### YOUR TASK:
Look through the data below and extract, unchanged, the lines from the one that contains "ATOM 154 O O" to the one that contains "ATOM 162 O O", both included.

### TASK DATA:
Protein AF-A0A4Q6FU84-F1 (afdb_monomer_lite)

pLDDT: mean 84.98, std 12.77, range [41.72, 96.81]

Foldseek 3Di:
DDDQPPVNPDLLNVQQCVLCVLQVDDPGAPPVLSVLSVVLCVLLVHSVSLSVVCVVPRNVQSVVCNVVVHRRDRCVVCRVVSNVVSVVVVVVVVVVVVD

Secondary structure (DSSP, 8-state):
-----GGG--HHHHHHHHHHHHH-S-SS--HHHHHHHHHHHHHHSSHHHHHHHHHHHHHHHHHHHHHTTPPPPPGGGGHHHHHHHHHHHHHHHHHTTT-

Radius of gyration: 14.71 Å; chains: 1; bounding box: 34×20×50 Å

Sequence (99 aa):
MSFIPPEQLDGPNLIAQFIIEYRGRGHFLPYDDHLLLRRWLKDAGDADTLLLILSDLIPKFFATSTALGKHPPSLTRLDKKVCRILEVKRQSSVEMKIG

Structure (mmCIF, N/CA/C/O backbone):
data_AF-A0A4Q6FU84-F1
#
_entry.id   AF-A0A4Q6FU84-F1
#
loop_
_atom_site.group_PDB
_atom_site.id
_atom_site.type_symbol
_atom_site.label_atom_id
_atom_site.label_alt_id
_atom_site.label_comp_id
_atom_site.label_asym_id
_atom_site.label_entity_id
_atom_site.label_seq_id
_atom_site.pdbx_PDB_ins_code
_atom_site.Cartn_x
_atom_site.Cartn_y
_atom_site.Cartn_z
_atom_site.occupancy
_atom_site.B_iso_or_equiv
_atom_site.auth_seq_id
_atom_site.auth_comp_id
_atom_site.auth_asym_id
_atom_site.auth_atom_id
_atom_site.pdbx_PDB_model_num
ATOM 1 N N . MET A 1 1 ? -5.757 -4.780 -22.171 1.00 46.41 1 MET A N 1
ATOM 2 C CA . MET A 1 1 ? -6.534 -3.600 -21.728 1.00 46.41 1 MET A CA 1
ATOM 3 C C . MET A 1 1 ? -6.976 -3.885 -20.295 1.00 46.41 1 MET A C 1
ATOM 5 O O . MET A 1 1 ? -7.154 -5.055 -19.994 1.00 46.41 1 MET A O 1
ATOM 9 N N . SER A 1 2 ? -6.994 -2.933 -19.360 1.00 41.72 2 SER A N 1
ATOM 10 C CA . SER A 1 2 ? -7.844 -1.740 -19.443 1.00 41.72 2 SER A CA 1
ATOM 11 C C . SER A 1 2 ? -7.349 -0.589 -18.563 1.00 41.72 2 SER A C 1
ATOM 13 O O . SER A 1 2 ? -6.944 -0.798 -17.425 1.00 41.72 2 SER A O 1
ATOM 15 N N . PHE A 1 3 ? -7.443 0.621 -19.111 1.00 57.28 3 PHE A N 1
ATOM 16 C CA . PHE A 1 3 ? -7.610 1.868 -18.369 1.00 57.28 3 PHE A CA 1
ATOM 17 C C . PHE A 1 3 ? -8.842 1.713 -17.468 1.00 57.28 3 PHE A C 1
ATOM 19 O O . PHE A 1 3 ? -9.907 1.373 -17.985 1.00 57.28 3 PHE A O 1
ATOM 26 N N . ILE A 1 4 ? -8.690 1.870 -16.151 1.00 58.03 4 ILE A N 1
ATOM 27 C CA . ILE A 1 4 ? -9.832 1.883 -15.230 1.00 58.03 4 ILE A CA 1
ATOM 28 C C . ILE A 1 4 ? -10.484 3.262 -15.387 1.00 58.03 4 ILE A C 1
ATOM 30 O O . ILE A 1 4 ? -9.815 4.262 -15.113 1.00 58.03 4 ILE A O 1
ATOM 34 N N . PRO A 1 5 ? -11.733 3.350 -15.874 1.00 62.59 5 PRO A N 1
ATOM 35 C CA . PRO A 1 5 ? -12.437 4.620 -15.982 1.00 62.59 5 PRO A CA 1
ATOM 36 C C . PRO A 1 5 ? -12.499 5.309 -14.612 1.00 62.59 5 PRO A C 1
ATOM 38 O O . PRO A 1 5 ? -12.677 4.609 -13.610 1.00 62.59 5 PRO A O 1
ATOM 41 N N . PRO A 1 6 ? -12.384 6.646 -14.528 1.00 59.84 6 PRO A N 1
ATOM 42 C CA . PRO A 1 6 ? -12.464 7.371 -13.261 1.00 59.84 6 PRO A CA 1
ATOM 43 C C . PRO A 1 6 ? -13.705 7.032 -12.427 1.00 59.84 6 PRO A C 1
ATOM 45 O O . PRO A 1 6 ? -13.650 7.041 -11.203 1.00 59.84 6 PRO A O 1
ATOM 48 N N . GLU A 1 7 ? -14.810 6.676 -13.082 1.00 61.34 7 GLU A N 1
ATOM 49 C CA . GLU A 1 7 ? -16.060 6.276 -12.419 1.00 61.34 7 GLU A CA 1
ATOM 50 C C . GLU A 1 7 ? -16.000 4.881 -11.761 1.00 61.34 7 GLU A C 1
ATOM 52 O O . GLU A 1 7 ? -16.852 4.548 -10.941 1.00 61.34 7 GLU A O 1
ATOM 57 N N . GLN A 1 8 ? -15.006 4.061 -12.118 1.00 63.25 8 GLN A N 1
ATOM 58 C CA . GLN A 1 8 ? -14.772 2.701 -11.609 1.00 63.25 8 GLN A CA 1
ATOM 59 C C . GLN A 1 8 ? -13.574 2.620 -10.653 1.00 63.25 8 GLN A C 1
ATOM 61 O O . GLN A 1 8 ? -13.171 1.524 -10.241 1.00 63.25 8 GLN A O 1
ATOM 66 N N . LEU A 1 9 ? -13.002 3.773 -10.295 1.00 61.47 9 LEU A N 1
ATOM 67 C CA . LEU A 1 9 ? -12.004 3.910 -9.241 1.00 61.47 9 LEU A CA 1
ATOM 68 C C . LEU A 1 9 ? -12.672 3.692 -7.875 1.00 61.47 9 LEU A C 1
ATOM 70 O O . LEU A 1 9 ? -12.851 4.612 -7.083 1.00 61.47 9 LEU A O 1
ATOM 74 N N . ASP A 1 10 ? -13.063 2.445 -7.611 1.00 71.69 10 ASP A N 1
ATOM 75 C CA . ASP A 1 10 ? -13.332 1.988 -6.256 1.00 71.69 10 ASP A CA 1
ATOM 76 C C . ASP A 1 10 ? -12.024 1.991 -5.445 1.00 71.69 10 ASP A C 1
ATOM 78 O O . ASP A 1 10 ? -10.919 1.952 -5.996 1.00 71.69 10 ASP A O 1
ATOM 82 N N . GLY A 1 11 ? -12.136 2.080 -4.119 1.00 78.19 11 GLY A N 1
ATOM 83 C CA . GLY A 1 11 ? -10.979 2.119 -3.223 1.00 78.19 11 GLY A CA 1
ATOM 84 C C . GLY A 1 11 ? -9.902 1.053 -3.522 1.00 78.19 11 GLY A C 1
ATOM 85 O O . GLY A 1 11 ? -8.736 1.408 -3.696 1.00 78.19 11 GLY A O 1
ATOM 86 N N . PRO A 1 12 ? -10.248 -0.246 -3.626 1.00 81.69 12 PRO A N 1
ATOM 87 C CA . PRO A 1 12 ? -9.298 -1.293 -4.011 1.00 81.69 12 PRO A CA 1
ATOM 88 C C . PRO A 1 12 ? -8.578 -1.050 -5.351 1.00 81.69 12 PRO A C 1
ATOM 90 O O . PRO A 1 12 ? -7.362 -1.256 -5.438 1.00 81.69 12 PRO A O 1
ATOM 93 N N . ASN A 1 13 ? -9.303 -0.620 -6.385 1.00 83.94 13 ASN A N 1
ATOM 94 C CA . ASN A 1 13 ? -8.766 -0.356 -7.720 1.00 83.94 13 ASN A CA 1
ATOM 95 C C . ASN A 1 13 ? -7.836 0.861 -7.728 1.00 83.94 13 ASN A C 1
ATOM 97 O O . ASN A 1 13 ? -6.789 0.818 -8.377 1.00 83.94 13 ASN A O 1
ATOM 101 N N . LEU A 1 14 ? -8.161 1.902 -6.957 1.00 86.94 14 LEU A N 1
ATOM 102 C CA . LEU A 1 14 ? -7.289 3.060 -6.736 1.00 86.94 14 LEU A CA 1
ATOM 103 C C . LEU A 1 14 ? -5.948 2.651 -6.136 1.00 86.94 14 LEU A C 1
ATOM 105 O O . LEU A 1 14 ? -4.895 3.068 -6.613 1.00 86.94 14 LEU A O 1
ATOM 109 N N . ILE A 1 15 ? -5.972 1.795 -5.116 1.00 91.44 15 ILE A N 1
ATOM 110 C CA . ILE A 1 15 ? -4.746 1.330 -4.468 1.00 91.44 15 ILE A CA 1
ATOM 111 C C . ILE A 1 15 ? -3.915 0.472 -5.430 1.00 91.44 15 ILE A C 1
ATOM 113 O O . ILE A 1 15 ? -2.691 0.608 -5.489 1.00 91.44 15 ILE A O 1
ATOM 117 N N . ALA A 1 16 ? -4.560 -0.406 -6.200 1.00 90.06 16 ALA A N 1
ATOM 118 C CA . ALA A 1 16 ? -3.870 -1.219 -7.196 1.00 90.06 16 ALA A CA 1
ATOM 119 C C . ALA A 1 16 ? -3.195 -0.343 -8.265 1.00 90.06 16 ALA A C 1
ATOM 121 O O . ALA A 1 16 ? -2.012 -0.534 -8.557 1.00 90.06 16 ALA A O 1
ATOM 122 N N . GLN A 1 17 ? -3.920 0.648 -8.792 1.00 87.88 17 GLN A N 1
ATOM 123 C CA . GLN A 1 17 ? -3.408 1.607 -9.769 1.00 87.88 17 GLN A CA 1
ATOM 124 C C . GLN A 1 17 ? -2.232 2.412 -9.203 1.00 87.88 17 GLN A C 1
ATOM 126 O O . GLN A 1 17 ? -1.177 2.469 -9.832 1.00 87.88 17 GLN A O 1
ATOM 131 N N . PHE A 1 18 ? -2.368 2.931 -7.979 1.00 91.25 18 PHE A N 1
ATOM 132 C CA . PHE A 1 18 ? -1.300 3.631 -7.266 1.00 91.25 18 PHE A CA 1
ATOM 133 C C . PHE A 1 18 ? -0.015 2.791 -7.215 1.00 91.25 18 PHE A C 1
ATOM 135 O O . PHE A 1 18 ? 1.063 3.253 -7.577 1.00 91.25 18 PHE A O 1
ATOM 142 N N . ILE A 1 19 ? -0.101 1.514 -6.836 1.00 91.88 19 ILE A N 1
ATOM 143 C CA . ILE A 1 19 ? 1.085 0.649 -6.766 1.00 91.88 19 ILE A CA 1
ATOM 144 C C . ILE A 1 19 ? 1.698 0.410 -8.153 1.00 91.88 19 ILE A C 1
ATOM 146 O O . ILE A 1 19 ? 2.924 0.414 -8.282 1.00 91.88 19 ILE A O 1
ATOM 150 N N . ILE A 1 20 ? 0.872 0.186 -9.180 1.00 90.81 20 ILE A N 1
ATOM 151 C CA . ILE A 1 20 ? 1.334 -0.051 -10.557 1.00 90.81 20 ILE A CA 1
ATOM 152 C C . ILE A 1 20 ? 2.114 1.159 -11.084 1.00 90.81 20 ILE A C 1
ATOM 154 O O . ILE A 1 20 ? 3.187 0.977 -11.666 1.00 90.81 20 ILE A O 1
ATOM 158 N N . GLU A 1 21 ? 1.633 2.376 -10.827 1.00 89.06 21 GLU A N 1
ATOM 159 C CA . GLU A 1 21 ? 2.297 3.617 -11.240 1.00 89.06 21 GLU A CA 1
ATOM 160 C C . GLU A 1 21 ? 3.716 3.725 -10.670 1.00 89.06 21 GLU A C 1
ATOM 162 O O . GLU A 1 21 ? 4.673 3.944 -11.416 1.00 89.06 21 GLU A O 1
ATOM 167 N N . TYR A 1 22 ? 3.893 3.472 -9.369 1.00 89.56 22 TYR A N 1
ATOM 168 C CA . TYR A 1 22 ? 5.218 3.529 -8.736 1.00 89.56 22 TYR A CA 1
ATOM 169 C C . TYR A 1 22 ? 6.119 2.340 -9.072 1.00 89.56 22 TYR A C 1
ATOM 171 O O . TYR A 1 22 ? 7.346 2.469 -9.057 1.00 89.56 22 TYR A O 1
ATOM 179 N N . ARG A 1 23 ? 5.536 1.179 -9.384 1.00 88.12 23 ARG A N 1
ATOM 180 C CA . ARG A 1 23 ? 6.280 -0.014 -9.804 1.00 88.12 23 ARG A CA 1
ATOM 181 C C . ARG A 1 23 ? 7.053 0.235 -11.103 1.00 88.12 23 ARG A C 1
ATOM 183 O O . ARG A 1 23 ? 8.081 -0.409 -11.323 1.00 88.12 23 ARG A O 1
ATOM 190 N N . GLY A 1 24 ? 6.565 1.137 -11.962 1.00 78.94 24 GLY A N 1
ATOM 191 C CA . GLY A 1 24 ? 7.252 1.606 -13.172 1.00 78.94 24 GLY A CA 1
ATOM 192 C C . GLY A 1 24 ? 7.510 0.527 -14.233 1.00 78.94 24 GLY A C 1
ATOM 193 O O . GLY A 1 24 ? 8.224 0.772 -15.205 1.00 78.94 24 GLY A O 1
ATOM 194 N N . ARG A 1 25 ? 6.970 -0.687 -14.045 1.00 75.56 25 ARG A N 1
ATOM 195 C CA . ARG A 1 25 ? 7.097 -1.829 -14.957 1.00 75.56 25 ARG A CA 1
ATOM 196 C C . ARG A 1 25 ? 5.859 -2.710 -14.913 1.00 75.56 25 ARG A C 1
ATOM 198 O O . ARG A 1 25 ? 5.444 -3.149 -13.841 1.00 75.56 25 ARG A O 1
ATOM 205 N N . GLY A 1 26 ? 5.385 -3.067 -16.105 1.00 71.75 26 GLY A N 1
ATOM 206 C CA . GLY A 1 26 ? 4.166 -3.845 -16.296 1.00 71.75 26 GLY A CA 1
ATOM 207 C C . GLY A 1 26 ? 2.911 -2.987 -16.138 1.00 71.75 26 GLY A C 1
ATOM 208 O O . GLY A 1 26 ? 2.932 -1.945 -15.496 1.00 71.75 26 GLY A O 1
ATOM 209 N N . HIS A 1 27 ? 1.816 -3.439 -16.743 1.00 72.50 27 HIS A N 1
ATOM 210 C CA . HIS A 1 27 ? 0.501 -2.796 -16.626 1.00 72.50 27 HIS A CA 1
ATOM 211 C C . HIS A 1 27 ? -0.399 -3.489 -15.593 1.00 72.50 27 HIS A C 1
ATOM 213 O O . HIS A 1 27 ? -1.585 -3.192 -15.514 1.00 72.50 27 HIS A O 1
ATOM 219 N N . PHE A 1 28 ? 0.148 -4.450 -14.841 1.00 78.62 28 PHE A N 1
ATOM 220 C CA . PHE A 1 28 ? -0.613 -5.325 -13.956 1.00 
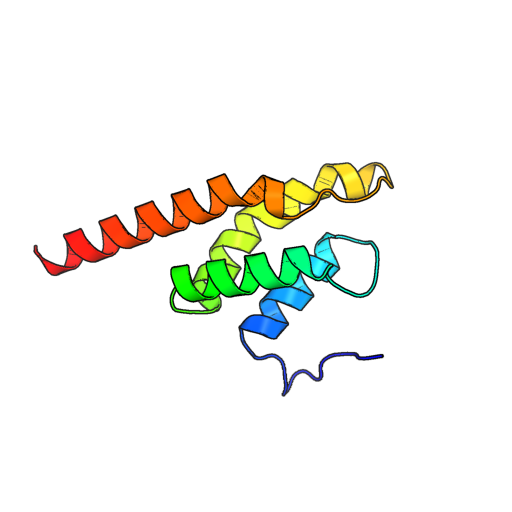78.62 28 PHE A CA 1
ATOM 221 C C . PHE A 1 28 ? 0.181 -5.661 -12.695 1.00 78.62 28 PHE A C 1
ATOM 223 O O . PHE A 1 28 ? 1.411 -5.783 -12.723 1.00 78.62 28 PHE A O 1
ATOM 230 N N . LEU A 1 29 ? -0.547 -5.861 -11.600 1.00 83.94 29 LEU A N 1
ATOM 231 C CA . LEU A 1 29 ? -0.023 -6.434 -10.369 1.00 83.94 29 LEU A CA 1
ATOM 232 C C . LEU A 1 29 ? 0.039 -7.970 -10.498 1.00 83.94 29 LEU A C 1
ATOM 234 O O . LEU A 1 29 ? -0.890 -8.589 -11.016 1.00 83.94 29 LEU A O 1
ATOM 238 N N . PRO A 1 30 ? 1.124 -8.617 -10.044 1.00 85.81 30 PRO A N 1
ATOM 239 C CA . PRO A 1 30 ? 1.174 -10.063 -9.880 1.00 85.81 30 PRO A CA 1
ATOM 240 C C . PRO A 1 30 ? 0.035 -10.570 -8.996 1.00 85.81 30 PRO A C 1
ATOM 242 O O . PRO A 1 30 ? -0.375 -9.899 -8.048 1.00 85.81 30 PRO A O 1
ATOM 245 N N . TYR A 1 31 ? -0.431 -11.789 -9.264 1.00 84.69 31 TYR A N 1
ATOM 246 C CA . TYR A 1 31 ? -1.530 -12.405 -8.517 1.00 84.69 31 TYR A CA 1
ATOM 247 C C . TYR A 1 31 ? -1.270 -12.458 -7.001 1.00 84.69 31 TYR A C 1
ATOM 249 O O . TYR A 1 31 ? -2.143 -12.101 -6.211 1.00 84.69 31 TYR A O 1
ATOM 257 N N . ASP A 1 32 ? -0.049 -12.801 -6.589 1.00 87.12 32 ASP A N 1
ATOM 258 C CA . ASP A 1 32 ? 0.323 -12.850 -5.169 1.00 87.12 32 ASP A CA 1
ATOM 259 C C . ASP A 1 32 ? 0.257 -11.469 -4.501 1.00 87.12 32 ASP A C 1
ATOM 261 O O . ASP A 1 32 ? -0.189 -11.339 -3.360 1.00 87.12 32 ASP A O 1
ATOM 265 N N . ASP A 1 33 ? 0.636 -10.418 -5.234 1.00 89.88 33 ASP A N 1
ATOM 266 C CA . ASP A 1 33 ? 0.551 -9.041 -4.752 1.00 89.88 33 ASP A CA 1
ATOM 267 C C . ASP A 1 33 ? -0.933 -8.607 -4.613 1.00 89.88 33 ASP A C 1
ATOM 269 O O . ASP A 1 33 ? -1.276 -7.885 -3.675 1.00 89.88 33 ASP A O 1
ATOM 273 N N . HIS A 1 34 ? -1.845 -9.104 -5.466 1.00 89.62 34 HIS A N 1
ATOM 274 C CA . HIS A 1 34 ? -3.294 -8.887 -5.314 1.00 89.62 34 HIS A CA 1
ATOM 275 C C . HIS A 1 34 ? -3.879 -9.568 -4.069 1.00 89.62 34 HIS A C 1
ATOM 277 O O . HIS A 1 34 ? -4.730 -8.983 -3.392 1.00 89.62 34 HIS A O 1
ATOM 283 N N . LEU A 1 35 ? -3.449 -10.794 -3.751 1.00 91.44 35 LEU A N 1
ATOM 284 C CA . LEU A 1 35 ? -3.888 -11.490 -2.534 1.00 91.44 35 LEU A CA 1
ATOM 285 C C . LEU A 1 35 ? -3.457 -10.730 -1.277 1.00 91.44 35 LEU A C 1
ATOM 287 O O . LEU A 1 35 ? -4.246 -10.564 -0.342 1.00 91.44 35 LEU A O 1
ATOM 291 N N . LEU A 1 36 ? -2.224 -10.222 -1.288 1.00 94.62 36 LEU A N 1
ATOM 292 C CA . LEU A 1 36 ? -1.669 -9.414 -0.211 1.00 94.62 36 LEU A CA 1
ATOM 293 C C . LEU A 1 36 ? -2.470 -8.122 -0.008 1.00 94.62 36 LEU A C 1
ATOM 295 O O . LEU A 1 36 ? -2.859 -7.806 1.117 1.00 94.62 36 LEU A O 1
ATOM 299 N 
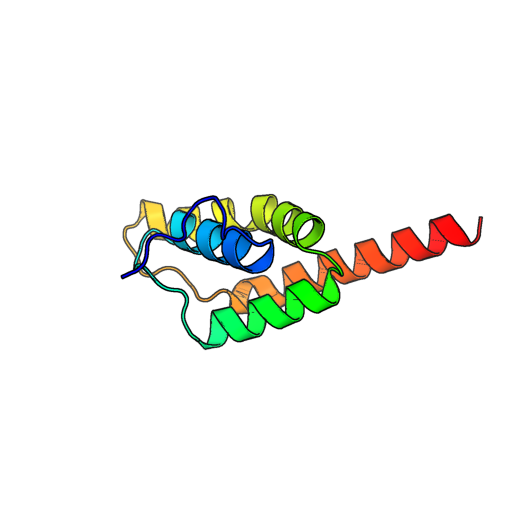N . LEU A 1 37 ? -2.792 -7.432 -1.107 1.00 93.62 37 LEU A N 1
ATOM 300 C CA . LEU A 1 37 ? -3.594 -6.212 -1.093 1.00 93.62 37 LEU A CA 1
ATOM 301 C C . LEU A 1 37 ? -4.966 -6.432 -0.448 1.00 93.62 37 LEU A C 1
ATOM 303 O O . LEU A 1 37 ? -5.373 -5.668 0.424 1.00 93.62 37 LEU A O 1
ATOM 307 N N . ARG A 1 38 ? -5.673 -7.498 -0.850 1.00 92.75 38 ARG A N 1
ATOM 308 C CA . ARG A 1 38 ? -7.000 -7.822 -0.303 1.00 92.75 38 ARG A CA 1
ATOM 309 C C . ARG A 1 38 ? -6.951 -8.044 1.203 1.00 92.75 38 ARG A C 1
ATOM 311 O O . ARG A 1 38 ? -7.851 -7.602 1.914 1.00 92.75 38 ARG A O 1
ATOM 318 N N . ARG A 1 39 ? -5.902 -8.711 1.694 1.00 95.50 39 ARG A N 1
ATOM 319 C CA . ARG A 1 39 ? -5.709 -8.909 3.132 1.00 95.50 39 ARG A CA 1
ATOM 320 C C . ARG A 1 39 ? -5.463 -7.584 3.848 1.00 95.50 39 ARG A C 1
ATOM 322 O O . ARG A 1 39 ? -6.163 -7.302 4.813 1.00 95.50 39 ARG A O 1
ATOM 329 N N . TRP A 1 40 ? -4.527 -6.765 3.368 1.00 96.31 40 TRP A N 1
ATOM 330 C CA . TRP A 1 40 ? -4.253 -5.465 3.987 1.00 96.31 40 TRP A CA 1
ATOM 331 C C . TRP A 1 40 ? -5.479 -4.559 4.003 1.00 96.31 40 TRP A C 1
ATOM 333 O O . TRP A 1 40 ? -5.703 -3.870 4.990 1.00 96.31 40 TRP A O 1
ATOM 343 N N . LEU A 1 41 ? -6.291 -4.585 2.945 1.00 94.50 41 LEU A N 1
ATOM 344 C CA . LEU A 1 41 ? -7.504 -3.779 2.869 1.00 94.50 41 LEU A CA 1
ATOM 345 C C . LEU A 1 41 ? -8.523 -4.217 3.925 1.00 94.50 41 LEU A C 1
ATOM 347 O O . LEU A 1 41 ? -9.093 -3.386 4.626 1.00 94.50 41 LEU A O 1
ATOM 351 N N . LYS A 1 42 ? -8.696 -5.532 4.092 1.00 93.75 42 LYS A N 1
ATOM 352 C CA . LYS A 1 42 ? -9.527 -6.090 5.162 1.00 93.75 42 LYS A CA 1
ATOM 353 C C . LYS A 1 42 ? -9.017 -5.680 6.549 1.00 93.75 42 LYS A C 1
ATOM 355 O O . LYS A 1 42 ? -9.822 -5.355 7.414 1.00 93.75 42 LYS A O 1
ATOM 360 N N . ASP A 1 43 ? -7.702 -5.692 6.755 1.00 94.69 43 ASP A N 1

### RESULT OF THE TASK:
ATOM 154 O O . ILE A 1 20 ? 3.187 0.977 -11.666 1.00 90.81 20 ILE A O 1
ATOM 158 N N . GLU A 1 21 ? 1.633 2.376 -10.827 1.00 89.06 21 GLU A N 1
ATOM 159 C CA . GLU A 1 21 ? 2.297 3.617 -11.240 1.00 89.06 21 GLU A CA 1
ATOM 160 C C . GLU A 1 21 ? 3.716 3.725 -10.670 1.00 89.06 21 GLU A C 1
ATOM 162 O O . GLU A 1 21 ? 4.673 3.944 -11.416 1.00 89.06 21 GLU A O 1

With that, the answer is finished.